First, I want to say I'm very excited about the prospect of ownership-related features in general. Introducing a fundamentally new concept into a well-established language, in public, must be an immense task, and I appreciate the amount of thought and care it surely takes to navigate this.

This is where I'm struggling, personally. I am very much in this camp, but only in the absence of owned as an argument modifier. Without the argument modifier it's difficult for me to pin down what move is other than "compiler magic", which feels very much like a keyword*; but with the modifier it's clearly "just" an identity function that takes its argument as owned—something that falls naturally out of more fundamental concepts in the language.
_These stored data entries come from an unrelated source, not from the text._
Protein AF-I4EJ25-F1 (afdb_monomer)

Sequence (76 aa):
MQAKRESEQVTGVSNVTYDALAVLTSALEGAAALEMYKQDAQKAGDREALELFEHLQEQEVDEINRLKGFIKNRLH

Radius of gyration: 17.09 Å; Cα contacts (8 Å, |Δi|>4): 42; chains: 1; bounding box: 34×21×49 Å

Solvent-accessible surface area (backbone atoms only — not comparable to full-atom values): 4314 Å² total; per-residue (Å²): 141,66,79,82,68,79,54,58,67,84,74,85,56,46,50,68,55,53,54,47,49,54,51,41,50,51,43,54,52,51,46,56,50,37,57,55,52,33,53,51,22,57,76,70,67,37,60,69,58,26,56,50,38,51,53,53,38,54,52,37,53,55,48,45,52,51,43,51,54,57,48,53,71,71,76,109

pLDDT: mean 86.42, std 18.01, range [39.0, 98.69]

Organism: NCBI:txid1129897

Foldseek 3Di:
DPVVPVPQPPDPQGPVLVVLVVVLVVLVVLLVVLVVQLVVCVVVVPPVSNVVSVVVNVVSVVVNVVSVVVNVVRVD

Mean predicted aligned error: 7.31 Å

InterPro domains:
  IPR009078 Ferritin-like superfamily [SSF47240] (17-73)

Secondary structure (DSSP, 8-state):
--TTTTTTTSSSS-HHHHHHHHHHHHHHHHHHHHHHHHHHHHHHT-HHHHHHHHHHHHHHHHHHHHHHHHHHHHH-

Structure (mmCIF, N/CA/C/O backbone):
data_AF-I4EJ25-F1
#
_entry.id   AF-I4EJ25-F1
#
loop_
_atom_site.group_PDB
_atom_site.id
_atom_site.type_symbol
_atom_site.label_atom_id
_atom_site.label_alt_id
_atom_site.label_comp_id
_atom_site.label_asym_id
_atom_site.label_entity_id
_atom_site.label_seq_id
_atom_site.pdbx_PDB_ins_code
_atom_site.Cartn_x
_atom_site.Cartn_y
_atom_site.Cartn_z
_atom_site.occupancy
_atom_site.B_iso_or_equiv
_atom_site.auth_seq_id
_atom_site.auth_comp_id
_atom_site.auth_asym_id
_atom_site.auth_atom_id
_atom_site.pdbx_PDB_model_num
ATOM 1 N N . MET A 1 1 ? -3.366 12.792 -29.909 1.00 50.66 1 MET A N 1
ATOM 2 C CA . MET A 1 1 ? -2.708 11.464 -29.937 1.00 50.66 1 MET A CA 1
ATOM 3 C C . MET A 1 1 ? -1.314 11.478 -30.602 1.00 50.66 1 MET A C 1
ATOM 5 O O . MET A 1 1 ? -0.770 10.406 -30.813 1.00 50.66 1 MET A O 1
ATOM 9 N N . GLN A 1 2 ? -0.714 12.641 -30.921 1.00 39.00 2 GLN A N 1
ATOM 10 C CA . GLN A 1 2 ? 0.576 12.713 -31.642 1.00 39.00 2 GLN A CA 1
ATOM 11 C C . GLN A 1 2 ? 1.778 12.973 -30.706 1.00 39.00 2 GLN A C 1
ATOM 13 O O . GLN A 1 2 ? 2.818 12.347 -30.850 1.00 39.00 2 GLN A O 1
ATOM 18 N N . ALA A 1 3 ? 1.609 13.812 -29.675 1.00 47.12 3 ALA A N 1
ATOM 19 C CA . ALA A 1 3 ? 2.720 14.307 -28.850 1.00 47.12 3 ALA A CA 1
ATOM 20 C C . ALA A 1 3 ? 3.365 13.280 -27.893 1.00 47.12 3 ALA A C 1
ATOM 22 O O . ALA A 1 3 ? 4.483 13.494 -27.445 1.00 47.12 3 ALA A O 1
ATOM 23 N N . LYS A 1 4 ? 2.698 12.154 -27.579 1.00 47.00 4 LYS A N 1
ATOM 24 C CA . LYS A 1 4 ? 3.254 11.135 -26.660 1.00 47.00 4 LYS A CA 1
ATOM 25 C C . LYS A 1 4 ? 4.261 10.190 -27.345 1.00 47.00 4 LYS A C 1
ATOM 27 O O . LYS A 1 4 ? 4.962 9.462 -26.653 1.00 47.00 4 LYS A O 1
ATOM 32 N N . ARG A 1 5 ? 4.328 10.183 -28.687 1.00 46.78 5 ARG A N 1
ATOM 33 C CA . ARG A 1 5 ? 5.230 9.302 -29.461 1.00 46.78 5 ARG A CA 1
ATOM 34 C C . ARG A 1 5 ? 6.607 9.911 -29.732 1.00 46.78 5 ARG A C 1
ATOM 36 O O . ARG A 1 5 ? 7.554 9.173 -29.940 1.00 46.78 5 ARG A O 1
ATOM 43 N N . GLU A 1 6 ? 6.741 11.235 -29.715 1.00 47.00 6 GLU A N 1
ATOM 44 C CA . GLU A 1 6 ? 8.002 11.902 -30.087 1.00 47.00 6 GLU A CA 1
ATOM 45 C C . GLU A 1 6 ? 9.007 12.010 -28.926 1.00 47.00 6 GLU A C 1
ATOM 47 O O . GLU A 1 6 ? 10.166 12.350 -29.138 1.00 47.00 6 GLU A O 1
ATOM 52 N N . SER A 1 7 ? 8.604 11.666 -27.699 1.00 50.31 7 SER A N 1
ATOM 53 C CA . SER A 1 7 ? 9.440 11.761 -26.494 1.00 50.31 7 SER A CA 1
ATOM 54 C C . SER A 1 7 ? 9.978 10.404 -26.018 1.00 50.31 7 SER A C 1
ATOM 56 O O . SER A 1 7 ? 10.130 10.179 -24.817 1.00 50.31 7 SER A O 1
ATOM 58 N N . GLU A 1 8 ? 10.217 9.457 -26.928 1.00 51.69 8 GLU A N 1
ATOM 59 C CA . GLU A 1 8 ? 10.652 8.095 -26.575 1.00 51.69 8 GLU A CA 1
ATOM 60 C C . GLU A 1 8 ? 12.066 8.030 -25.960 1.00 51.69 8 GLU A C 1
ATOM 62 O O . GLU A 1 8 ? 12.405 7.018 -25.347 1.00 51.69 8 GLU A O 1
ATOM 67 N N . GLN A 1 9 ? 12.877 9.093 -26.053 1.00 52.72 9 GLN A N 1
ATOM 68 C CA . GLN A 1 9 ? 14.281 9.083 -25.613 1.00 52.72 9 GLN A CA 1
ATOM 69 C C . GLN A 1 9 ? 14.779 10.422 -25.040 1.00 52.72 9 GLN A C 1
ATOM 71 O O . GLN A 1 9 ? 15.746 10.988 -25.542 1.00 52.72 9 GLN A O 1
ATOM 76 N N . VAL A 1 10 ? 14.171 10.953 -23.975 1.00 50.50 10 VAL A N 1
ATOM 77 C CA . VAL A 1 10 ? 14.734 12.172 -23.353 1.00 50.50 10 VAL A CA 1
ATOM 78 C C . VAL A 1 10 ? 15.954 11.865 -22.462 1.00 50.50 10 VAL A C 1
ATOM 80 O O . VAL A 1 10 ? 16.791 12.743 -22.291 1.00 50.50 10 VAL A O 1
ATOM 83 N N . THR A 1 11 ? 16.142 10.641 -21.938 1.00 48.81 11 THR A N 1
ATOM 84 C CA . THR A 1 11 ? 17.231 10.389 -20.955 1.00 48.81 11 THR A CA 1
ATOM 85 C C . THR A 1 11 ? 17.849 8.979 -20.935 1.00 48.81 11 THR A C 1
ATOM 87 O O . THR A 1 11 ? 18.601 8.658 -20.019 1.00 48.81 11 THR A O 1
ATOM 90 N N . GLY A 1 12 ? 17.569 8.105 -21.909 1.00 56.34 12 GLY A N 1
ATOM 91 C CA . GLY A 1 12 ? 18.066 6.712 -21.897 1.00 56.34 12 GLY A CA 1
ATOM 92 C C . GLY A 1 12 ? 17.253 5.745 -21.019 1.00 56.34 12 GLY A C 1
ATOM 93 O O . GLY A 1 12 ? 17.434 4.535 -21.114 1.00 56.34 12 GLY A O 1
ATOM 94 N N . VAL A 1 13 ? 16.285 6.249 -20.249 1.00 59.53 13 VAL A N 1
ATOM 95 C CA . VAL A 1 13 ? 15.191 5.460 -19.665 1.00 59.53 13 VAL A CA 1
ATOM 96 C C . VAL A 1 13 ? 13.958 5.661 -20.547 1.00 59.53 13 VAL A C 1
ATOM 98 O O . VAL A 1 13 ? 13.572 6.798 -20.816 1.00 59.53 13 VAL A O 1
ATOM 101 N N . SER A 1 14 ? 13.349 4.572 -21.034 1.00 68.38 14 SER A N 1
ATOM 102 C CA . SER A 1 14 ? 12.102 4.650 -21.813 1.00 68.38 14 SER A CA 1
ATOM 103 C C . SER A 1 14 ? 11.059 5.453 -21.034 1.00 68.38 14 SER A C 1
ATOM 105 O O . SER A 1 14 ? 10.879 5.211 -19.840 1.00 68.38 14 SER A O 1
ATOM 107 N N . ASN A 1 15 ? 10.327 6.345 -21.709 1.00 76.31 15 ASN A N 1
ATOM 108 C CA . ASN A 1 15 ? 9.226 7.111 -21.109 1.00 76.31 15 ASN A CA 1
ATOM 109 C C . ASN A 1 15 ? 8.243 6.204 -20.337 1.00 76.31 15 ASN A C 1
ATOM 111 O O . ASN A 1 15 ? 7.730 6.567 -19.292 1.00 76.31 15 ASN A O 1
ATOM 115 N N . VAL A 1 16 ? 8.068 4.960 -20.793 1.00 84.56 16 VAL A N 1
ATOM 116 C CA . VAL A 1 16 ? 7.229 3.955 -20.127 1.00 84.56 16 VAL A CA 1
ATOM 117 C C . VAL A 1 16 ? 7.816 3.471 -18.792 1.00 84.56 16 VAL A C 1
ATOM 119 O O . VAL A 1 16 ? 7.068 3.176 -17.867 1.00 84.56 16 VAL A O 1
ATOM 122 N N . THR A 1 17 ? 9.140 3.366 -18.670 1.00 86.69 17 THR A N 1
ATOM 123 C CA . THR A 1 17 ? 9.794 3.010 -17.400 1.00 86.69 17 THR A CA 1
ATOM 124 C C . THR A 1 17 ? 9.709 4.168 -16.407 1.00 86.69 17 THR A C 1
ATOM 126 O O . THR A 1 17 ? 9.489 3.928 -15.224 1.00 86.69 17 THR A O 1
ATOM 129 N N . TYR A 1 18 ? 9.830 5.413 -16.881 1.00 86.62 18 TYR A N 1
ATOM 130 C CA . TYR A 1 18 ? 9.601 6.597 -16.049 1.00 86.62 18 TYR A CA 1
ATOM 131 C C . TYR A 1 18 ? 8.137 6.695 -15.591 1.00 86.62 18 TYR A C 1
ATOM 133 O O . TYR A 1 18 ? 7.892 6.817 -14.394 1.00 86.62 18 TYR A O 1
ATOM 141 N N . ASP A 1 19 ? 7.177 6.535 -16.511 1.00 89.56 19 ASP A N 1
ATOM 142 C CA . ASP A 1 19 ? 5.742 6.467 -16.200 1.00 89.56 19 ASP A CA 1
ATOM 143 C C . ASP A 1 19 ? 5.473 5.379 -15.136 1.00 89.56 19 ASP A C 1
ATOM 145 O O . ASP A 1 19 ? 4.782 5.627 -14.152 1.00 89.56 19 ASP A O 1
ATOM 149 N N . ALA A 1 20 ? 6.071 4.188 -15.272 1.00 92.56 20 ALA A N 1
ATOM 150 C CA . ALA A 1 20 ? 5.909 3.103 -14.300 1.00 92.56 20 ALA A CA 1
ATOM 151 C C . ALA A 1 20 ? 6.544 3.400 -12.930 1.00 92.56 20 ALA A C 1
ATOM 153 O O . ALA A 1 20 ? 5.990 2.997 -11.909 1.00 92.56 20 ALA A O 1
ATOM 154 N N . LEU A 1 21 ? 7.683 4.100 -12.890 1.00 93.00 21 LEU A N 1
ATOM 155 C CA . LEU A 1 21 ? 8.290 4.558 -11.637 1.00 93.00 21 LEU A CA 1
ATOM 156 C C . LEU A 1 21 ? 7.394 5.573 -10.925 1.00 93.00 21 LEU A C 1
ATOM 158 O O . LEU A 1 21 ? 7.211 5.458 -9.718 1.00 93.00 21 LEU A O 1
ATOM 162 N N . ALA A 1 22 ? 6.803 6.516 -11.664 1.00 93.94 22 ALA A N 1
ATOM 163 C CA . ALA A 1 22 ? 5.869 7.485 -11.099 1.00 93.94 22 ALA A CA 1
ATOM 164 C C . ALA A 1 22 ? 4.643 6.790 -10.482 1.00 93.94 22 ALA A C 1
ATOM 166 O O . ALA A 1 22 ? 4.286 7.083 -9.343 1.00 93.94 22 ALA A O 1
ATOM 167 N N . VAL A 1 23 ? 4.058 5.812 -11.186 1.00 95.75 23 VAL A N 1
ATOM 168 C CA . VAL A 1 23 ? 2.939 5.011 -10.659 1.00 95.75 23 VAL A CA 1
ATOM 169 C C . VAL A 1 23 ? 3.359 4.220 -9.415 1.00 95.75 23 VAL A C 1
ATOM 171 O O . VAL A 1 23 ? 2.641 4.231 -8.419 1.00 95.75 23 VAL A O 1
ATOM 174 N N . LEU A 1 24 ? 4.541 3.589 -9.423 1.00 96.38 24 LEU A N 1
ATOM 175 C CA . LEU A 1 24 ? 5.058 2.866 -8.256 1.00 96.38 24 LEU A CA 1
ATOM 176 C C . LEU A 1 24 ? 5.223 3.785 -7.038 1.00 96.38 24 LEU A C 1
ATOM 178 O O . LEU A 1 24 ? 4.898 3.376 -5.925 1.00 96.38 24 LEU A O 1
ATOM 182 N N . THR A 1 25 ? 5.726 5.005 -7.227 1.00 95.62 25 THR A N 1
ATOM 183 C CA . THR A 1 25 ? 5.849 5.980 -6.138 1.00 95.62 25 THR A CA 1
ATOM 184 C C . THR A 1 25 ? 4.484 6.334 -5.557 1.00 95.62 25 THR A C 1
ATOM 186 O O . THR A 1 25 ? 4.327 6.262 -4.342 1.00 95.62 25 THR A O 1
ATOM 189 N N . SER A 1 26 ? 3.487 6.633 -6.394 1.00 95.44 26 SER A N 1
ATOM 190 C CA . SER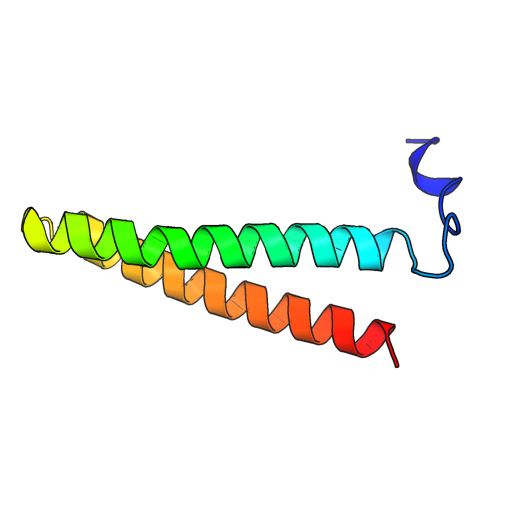 A 1 26 ? 2.133 6.942 -5.917 1.00 95.44 26 SER A CA 1
ATOM 191 C C . SER A 1 26 ? 1.487 5.775 -5.161 1.00 95.44 26 SER A C 1
ATOM 193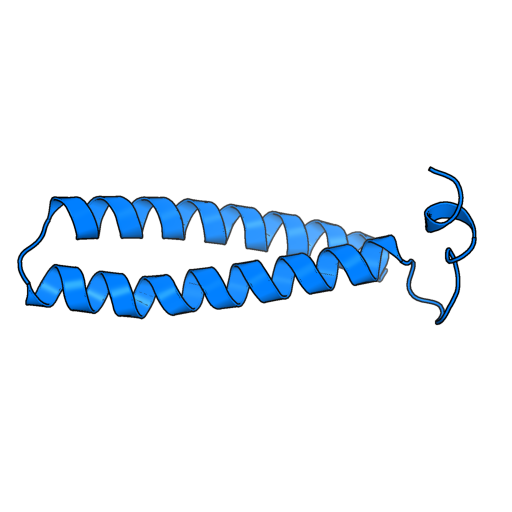 O O . SER A 1 26 ? 0.893 5.997 -4.109 1.00 95.44 26 SER A O 1
ATOM 195 N N . ALA A 1 27 ? 1.658 4.538 -5.636 1.00 95.81 27 ALA A N 1
ATOM 196 C CA . ALA A 1 27 ? 1.167 3.343 -4.942 1.00 95.81 27 ALA A CA 1
ATOM 197 C C . ALA A 1 27 ? 1.831 3.166 -3.560 1.00 95.81 27 ALA A C 1
ATOM 199 O O . ALA A 1 27 ? 1.174 2.899 -2.556 1.00 95.81 27 ALA A O 1
ATOM 200 N N . LEU A 1 28 ? 3.149 3.393 -3.464 1.00 96.75 28 LEU A N 1
ATOM 201 C CA . LEU A 1 28 ? 3.871 3.337 -2.186 1.00 96.75 28 LEU A CA 1
ATOM 202 C C . LEU A 1 28 ? 3.399 4.414 -1.197 1.00 96.75 28 LEU A C 1
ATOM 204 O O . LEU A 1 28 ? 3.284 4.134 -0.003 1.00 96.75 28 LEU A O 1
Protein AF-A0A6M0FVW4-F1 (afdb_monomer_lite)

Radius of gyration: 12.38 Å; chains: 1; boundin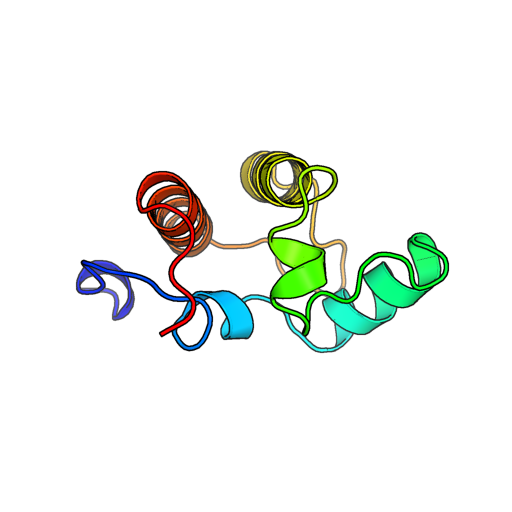g box: 26×31×26 Å

Structure (mmCIF, N/CA/C/O backbone):
data_AF-A0A6M0FVW4-F1
#
_entry.id   AF-A0A6M0FVW4-F1
#
loop_
_atom_site.group_PDB
_atom_site.id
_atom_site.type_symbol
_atom_site.label_atom_id
_atom_site.label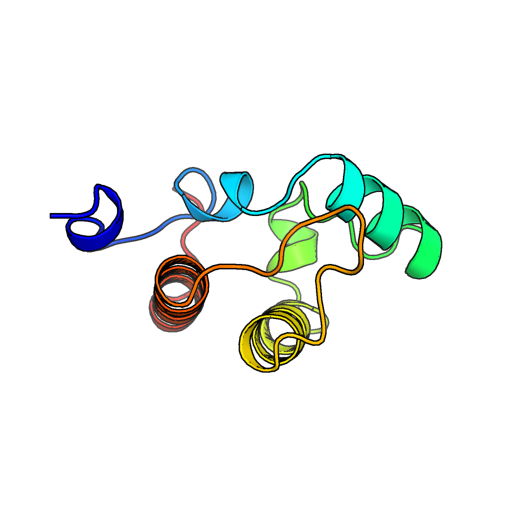_alt_id
_atom_site.label_comp_id
_atom_site.label_asym_id
_atom_site.label_entity_id
_atom_site.label_seq_id
_atom_site.pdbx_PDB_ins_code
_atom_site.Cartn_x
_atom_site.Cartn_y
_atom_site.Cartn_z
_atom_site.occupancy
_atom_site.B_iso_or_equiv
_atom_site.auth_seq_id
_atom_site.auth_comp_id
_atom_site.auth_asym_id
_atom_site.auth_atom_id
_atom_site.pdbx_PDB_model_num
ATOM 1 N N . MET A 1 1 ? -8.219 -21.957 10.776 1.00 54.34 1 MET A N 1
ATOM 2 C CA . MET A 1 1 ? -8.406 -20.521 11.027 1.00 54.34 1 MET A CA 1
ATOM 3 C C . MET A 1 1 ? -7.100 -19.855 10.658 1.00 54.34 1 MET A C 1
ATOM 5 O O . MET A 1 1 ? -6.086 -20.226 11.246 1.00 54.34 1 MET A O 1
ATOM 9 N N . SER A 1 2 ? -7.084 -19.019 9.621 1.00 65.00 2 SER A N 1
ATOM 10 C CA . SER A 1 2 ? -5.909 -18.198 9.315 1.00 65.00 2 SER A CA 1
ATOM 11 C C . SER A 1 2 ? -5.796 -17.121 10.396 1.00 65.00 2 SER A C 1
ATOM 13 O O . SER A 1 2 ? -6.814 -16.630 10.879 1.00 65.00 2 SER A O 1
ATOM 15 N N . TYR A 1 3 ? -4.579 -16.741 10.790 1.00 64.81 3 TYR A N 1
ATOM 16 C CA . TYR A 1 3 ? -4.359 -15.633 11.733 1.00 64.81 3 TYR A CA 1
ATOM 17 C C . TYR A 1 3 ? -4.971 -14.311 11.221 1.00 64.81 3 TYR A C 1
ATOM 19 O O . TYR A 1 3 ? -5.311 -13.429 12.004 1.00 64.81 3 TYR A O 1
ATOM 27 N N . PHE A 1 4 ? -5.176 -14.199 9.905 1.00 69.44 4 PHE A N 1
ATOM 28 C CA . PHE A 1 4 ? -5.788 -13.044 9.254 1.00 69.44 4 PHE A CA 1
ATOM 29 C C . PHE A 1 4 ? -7.320 -12.987 9.377 1.00 69.44 4 PHE A C 1
ATOM 31 O O . PHE A 1 4 ? -7.878 -11.890 9.313 1.00 69.44 4 PHE A O 1
ATOM 38 N N . ASP A 1 5 ? -8.000 -14.116 9.621 1.00 67.25 5 ASP A N 1
ATOM 39 C CA . ASP A 1 5 ? -9.471 -14.176 9.719 1.00 67.25 5 ASP A CA 1
ATOM 40 C C . ASP A 1 5 ? -10.018 -13.447 10.964 1.00 67.25 5 ASP A C 1
ATOM 42 O O . ASP A 1 5 ? -11.187 -13.062 11.005 1.00 67.25 5 ASP A O 1
ATOM 46 N N . GLU A 1 6 ? -9.182 -13.233 11.984 1.00 77.75 6 GLU A N 1
ATOM 47 C CA . GLU A 1 6 ? -9.574 -12.603 13.253 1.00 77.75 6 GLU A CA 1
ATOM 48 C C . GLU A 1 6 ? -9.385 -11.077 13.260 1.00 77.75 6 GLU A C 1
ATOM 50 O O . GLU A 1 6 ? -9.840 -10.395 14.181 1.00 77.75 6 GLU A O 1
ATOM 55 N N . ILE A 1 7 ? -8.750 -10.503 12.230 1.00 84.19 7 ILE A N 1
ATOM 56 C CA . ILE A 1 7 ? -8.460 -9.066 12.187 1.00 84.19 7 ILE A CA 1
ATOM 57 C C . ILE A 1 7 ? -9.728 -8.296 11.801 1.00 84.19 7 ILE A C 1
ATOM 59 O O . ILE A 1 7 ? -10.073 -8.079 10.632 1.00 84.19 7 ILE A O 1
ATOM 63 N N . THR A 1 8 ? -10.456 -7.837 12.818 1.00 86.25 8 THR A N 1
ATOM 64 C CA . THR A 1 8 ? -11.684 -7.067 12.602 1.00 86.25 8 THR A CA 1
ATOM 65 C C . THR A 1 8 ? -11.420 -5.608 12.250 1.00 86.25 8 THR A C 1
ATOM 67 O O . THR A 1 8 ? -12.233 -5.031 11.536 1.00 86.25 8 THR A O 1
ATOM 70 N N . ASN A 1 9 ? -10.295 -5.037 12.687 1.00 91.81 9 ASN A N 1
ATOM 71 C CA . ASN A 1 9 ? -9.934 -3.633 12.481 1.00 91.81 9 ASN A CA 1
ATOM 72 C C . ASN A 1 9 ? -8.463 -3.531 12.047 1.00 91.81 9 ASN A C 1
ATOM 74 O O . ASN A 1 9 ? -7.601 -3.339 12.901 1.00 91.81 9 ASN A O 1
ATOM 78 N N . PRO A 1 10 ? -8.152 -3.723 10.753 1.00 95.81 10 PRO A N 1
ATOM 79 C CA . PRO A 1 10 ? -6.791 -3.538 10.265 1.00 95.81 10 PRO A CA 1
ATOM 80 C C . PRO A 1 10 ? -6.385 -2.064 10.366 1.00 95.81 10 PRO A C 1
ATOM 82 O O . PRO A 1 10 ? -7.207 -1.181 10.116 1.00 95.81 10 PRO A O 1
ATOM 85 N N . THR A 1 11 ? -5.119 -1.819 10.691 1.00 97.25 11 THR A N 1
ATOM 86 C CA . THR A 1 11 ? -4.474 -0.502 10.745 1.00 97.25 11 THR A CA 1
ATOM 87 C C . THR A 1 11 ? -3.204 -0.512 9.900 1.00 97.25 11 THR A C 1
ATOM 89 O O . THR A 1 11 ? -2.750 -1.566 9.437 1.00 97.25 11 THR A O 1
ATOM 92 N N . TRP A 1 12 ? -2.625 0.666 9.673 1.00 97.81 12 TRP A N 1
ATOM 93 C CA . TRP A 1 12 ? -1.342 0.781 8.990 1.00 97.81 12 TRP A CA 1
ATOM 94 C C . TRP A 1 12 ? -0.259 -0.024 9.709 1.00 97.81 12 TRP A C 1
ATOM 96 O O . TRP A 1 12 ? 0.365 -0.889 9.093 1.00 97.81 12 TRP A O 1
ATOM 106 N N . GLU A 1 13 ? -0.093 0.205 11.015 1.00 96.69 13 GLU A N 1
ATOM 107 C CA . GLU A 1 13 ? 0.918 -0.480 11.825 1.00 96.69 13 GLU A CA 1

In a world with the argument modifiers move as a keyword is just syntax noise.

*I know there are "compiler magic" functions/intrinsics already (like unsafeBitCast), but those pass the duck test for "is a function" in a way that move() doesn't to my mind

owned and shared are discussed as future directions, but future directions aren't promises. I can meta-game and infer that these keywords are probably coming, but I think it's generally agreed that proposals should be evaluated on their own merits. Given the proposal on its own I have one piece of feedback, but in a hypothetical—but likely—future I have the opposite feedback.

In this case the difference is ultimately pretty minor, but I think it highlights some sort of impedance mismatch in communication. From my perspective as a random community member there's no roadmap; it's clear that this is related to ownership but what that means in specific terms is unknown. Should I expect this feature to land in a release on its own? Or should I expect more proposals that flesh out a bigger picture to target the same release? Does this go before 6.0, in which case we have a "source breaks are OK" escape hatch, or does it live indefinitely? It wasn't obvious to me before that @beccadax 's suggestion of quickly revising without a deprecation cycle is even an option. This is in contrast to core team members and others with more inside knowledge who surely have at least rough schedules and task orderings in mind.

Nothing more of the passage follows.